Such models can be directly downloaded from the Hugging Face hub.  
One possible issue with these models is the fact that they can be quite large (around 1.5GB) and require a lot of GPU memory.  
We will use the `fp16` version of the model to save some GPU memory.

In [None]:
model_id = "stabilityai/stable-diffusion-2-1-base"
pipe = StableDiffusionPipeline.from_pretrained(model_id, revision="fp16", torch_dtype=torch.float16).to(device) # we load a fp16 version of the model to save some GPU memory
pipe.enable_attention_slicing() # attention slicing is another trick allowing video memory reduction

Diffusion models are stochastic models, meaning that they generate images by sampling from a probability distribution.  
To generate a deterministic image, we will use a torch generator to fix the random seed and thus get a deterministic output.  
The `diffusers` library provides a simple way to generate images with a given seed through a `Pipeline` object.  
Here is an example of how to generate an image with a given seed.

In [None]:
generator = torch.Generator(device=device).manual_seed(42)
prompt = "a photo of duck with sunglasses riding doing surf at a tropical beach"

pipe_output = pipe(
    prompt=prompt,
    negative_prompt="Oversaturated, blurry, low quality", # negative prompt to avoid unwanted artifacts, it is used during the classifier-free guidance
    height=512, width=512,
    guidance_scale=0, # classifier-free guidance scale, 0 means no classifier-free guidance
    num_inference_steps=35, # number of diffusion steps
    generator=generator,
)

pipe_output.images[0]

Not super impressive right?

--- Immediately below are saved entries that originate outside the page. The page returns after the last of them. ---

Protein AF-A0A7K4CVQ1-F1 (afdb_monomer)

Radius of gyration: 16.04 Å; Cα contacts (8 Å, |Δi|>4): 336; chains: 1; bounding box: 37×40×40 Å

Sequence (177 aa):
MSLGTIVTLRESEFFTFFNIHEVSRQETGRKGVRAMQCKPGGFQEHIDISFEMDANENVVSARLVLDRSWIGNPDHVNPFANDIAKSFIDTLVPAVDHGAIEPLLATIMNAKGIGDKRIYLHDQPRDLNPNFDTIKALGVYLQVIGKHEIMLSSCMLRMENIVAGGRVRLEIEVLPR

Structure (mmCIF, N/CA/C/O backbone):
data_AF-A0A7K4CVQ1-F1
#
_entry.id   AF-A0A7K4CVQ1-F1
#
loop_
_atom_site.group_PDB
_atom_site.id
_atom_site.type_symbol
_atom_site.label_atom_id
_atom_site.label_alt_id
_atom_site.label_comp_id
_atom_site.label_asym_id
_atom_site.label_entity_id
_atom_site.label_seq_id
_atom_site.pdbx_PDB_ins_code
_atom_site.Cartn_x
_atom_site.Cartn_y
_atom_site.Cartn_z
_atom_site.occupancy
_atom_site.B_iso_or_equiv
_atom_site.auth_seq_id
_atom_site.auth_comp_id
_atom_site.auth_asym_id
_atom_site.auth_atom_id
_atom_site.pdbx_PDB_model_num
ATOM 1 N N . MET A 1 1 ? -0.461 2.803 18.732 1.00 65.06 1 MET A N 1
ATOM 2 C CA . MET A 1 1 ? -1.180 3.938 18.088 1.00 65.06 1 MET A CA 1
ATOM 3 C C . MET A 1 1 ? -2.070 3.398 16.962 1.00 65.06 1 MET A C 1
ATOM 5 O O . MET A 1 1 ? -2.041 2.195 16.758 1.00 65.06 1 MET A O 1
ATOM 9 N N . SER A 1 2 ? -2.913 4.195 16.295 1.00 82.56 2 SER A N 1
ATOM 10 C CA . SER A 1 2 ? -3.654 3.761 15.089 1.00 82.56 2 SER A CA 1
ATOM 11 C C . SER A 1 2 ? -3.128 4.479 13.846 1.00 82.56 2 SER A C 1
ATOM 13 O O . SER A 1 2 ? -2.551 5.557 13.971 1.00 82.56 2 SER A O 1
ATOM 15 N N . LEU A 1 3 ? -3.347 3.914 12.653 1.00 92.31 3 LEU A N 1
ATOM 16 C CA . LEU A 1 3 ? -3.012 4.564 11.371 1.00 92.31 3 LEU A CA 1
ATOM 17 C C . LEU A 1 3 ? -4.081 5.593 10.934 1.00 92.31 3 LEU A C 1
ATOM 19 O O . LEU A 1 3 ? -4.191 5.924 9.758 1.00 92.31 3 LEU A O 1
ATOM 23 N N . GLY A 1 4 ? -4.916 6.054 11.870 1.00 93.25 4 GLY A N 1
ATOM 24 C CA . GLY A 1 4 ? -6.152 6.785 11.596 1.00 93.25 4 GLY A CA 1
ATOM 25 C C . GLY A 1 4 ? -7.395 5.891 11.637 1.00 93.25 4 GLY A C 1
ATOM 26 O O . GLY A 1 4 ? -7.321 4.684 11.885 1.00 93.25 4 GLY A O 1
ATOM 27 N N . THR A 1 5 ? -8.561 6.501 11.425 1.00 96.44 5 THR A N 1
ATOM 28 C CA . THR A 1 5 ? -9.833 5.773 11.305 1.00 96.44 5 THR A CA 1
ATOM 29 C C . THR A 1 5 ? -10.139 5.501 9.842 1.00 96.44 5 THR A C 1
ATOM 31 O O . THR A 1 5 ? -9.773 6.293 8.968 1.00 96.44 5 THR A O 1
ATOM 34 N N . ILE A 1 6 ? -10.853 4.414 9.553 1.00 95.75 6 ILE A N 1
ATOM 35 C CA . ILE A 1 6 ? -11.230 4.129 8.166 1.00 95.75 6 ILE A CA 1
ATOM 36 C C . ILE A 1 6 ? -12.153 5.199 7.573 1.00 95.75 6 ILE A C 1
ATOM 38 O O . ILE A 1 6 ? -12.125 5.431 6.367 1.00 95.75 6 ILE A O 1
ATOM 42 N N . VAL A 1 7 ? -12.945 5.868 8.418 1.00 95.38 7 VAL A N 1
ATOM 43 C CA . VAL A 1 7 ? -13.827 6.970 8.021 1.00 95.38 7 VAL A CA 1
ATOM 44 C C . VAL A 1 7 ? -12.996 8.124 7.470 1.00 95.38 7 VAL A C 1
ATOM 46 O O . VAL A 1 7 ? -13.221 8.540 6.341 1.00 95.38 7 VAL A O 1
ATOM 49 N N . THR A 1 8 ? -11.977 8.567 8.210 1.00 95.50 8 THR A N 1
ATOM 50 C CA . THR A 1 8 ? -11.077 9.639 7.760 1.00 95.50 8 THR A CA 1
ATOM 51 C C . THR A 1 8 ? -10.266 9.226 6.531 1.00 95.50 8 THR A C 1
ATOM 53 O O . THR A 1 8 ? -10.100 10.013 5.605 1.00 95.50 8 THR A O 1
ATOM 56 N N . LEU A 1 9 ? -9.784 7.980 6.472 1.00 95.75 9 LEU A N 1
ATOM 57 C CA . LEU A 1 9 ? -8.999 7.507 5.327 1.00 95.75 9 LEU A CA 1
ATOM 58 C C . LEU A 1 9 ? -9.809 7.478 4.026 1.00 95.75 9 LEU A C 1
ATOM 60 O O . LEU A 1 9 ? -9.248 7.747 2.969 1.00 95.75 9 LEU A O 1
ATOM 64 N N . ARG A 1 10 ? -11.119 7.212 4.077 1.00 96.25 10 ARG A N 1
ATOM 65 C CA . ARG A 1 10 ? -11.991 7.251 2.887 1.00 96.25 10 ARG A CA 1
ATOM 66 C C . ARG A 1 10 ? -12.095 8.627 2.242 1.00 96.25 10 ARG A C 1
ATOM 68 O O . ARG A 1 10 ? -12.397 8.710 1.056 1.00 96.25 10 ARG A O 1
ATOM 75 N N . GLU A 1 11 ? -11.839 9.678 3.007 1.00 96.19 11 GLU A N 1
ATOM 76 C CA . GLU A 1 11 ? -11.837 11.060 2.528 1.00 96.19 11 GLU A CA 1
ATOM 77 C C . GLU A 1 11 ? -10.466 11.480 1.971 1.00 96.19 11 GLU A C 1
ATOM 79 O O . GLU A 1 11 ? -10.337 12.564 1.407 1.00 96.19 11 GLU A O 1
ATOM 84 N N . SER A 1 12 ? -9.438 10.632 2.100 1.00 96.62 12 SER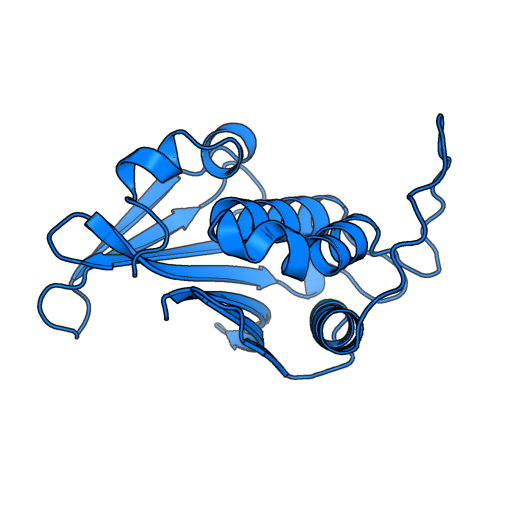 A N 1
ATOM 85 C CA . SER A 1 12 ? -8.090 10.926 1.605 1.00 96.62 12 SER A CA 1
ATOM 86 C C . SER A 1 12 ? -8.015 10.983 0.076 1.00 96.62 12 SER A C 1
ATOM 88 O O . SER A 1 12 ? -8.814 10.372 -0.647 1.00 96.62 12 SER A O 1
ATOM 90 N N . GLU A 1 13 ? -6.980 11.661 -0.427 1.00 94.75 13 GLU A N 1
ATOM 91 C CA . GLU A 1 13 ? -6.651 11.667 -1.856 1.00 94.75 13 GLU A CA 1
ATOM 92 C C . GLU A 1 13 ? -6.430 10.249 -2.392 1.00 94.75 13 GLU A C 1
ATOM 94 O O . GLU A 1 13 ? -6.881 9.940 -3.487 1.00 94.75 13 GLU A O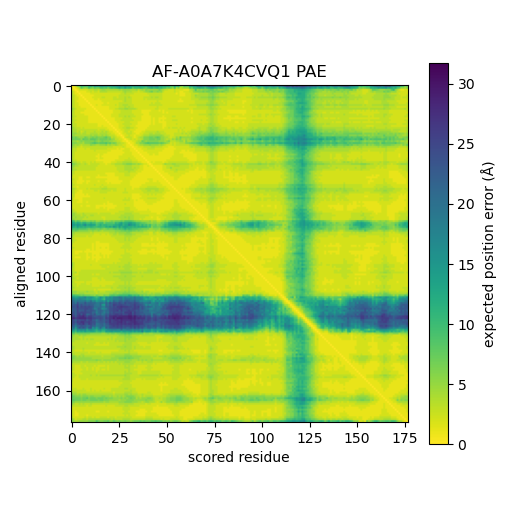 1
ATOM 99 N N . PHE A 1 14 ? -5.836 9.340 -1.612 1.00 97.19 14 PHE A N 1
ATOM 100 C CA . PHE A 1 14 ? -5.657 7.949 -2.032 1.00 97.19 14 PHE A CA 1
ATOM 101 C C . PHE A 1 14 ? -6.989 7.246 -2.328 1.00 97.19 14 PHE A C 1
ATOM 103 O O . PHE A 1 14 ? -7.128 6.596 -3.363 1.00 97.19 14 PHE A O 1
ATOM 110 N N . PHE A 1 15 ? -8.000 7.393 -1.469 1.00 97.81 15 PHE A N 1
ATOM 111 C CA . PHE A 1 15 ? -9.301 6.770 -1.725 1.00 97.81 15 PHE A CA 1
ATOM 112 C C . PHE A 1 15 ? -10.040 7.419 -2.893 1.00 97.81 15 PHE A C 1
ATOM 114 O O . PHE A 1 15 ? -10.606 6.717 -3.732 1.00 97.81 15 PHE A O 1
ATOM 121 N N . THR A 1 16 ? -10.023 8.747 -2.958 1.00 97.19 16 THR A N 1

You may have obtained something like a bit abstract, not very related to the prompt.  
We saw in class that even when trained with conditionning, the model can still generate images that are not related to the prompt.  
To force the model to generate images that are related to the prompt, we can use the classifier-free guidance technique.  
This technique consists in generating two images with the same seed, one with the prompt and one without prompt or with a negative prompt and then go a bit more in the direction of the prompted predicted $x_{t-1}$.  
Try adding a negative prompt and set a high guidance scale (like 8) to see if it helps.

In [None]:
generator = torch.Generator(device=device).manual_seed(42)

pipe_output = pipe(
    prompt="a photo of duck with sunglasses riding doing surf at a tropical beach",
    negative_prompt="Oversaturated, blurry, low quality",
    height=512, width=512,
    guidance_scale=8,
    num_inference_steps=35,
    generator=generator,
)

pipe_output.images[0]

Way better no? Try to play a little bit with the different parameters to get intuitions of their importance.

In [None]:
seed = 42 #@param
generator = torch.Generator(device=device).manual_seed(42)

pipe_output = pipe(
    prompt="a photo of duck with sunglasses riding doing surf at a tropical beach", #@param
    negative_prompt="Oversaturated, blurry, low quality",  #@param
    height=512, width=512,
    guidance_scale=8,          #@param
    num_inference_steps=35,    #@param
    generator=generator,
)

pipe_output.images[0]

We saw in class that stable diffusion was a latent diffusion model.  
This means that the model first project the image to a latent space and then generate the image in this latent space.  
Let's now dive a bit in the different elements composing our pipeline.  
The pipeline is composed of:
*    a VAE
*    a text encoder and a tokenizer
*    a U-Net
*    a scheduler


Let's start with the VAE and have a look at the architecture.

In [None]:
vae = pipe.vae
vae

This vae is quite special and does not compress the information that much.  
Images width and height are divided by 8 and an extra dimension is added to the end of the tensor.  
Let's see how it works and how much information is lost.

In [None]:
!wget https://i5.cloudfable.net/styles/735x735/119.111/White/quelquun-en-californie-maime-palm-island-beach-t-shirt-a-manches-longues-20241118021552-q2v1webg-s6.jpg -O image.jpg

In [None]:
from PIL import Image
input_image = Image.open('image.jpg').resize((512, 512))
input_image

We will first convert the image to a tensor add a batch dimension and send it to the device.  
Then we will scale it to the range [-1, 1].

In [None]:
import torchvision.transforms as transforms
transform = transforms.ToTensor()
tensor_image = transform(input_image)
# we add a batch dimension, send it to device in bf16 and scale it
tensor_image = torch.unsqueeze(tensor_image, 0).to(device=device, dtype=torch.float16)
tensor_image = tensor_image * 2 - 1

We can now compute the image latent.

In [None]:
with torch.no_grad():
  latent = vae.encode(tensor_image).latent_dist.sample()
  
fig, axs = plt.subplots(1, 4, figsize=(16, 4))
for c in range(4):
    axs[c].imshow(latent[0][c].cpu(), cmap='Greys')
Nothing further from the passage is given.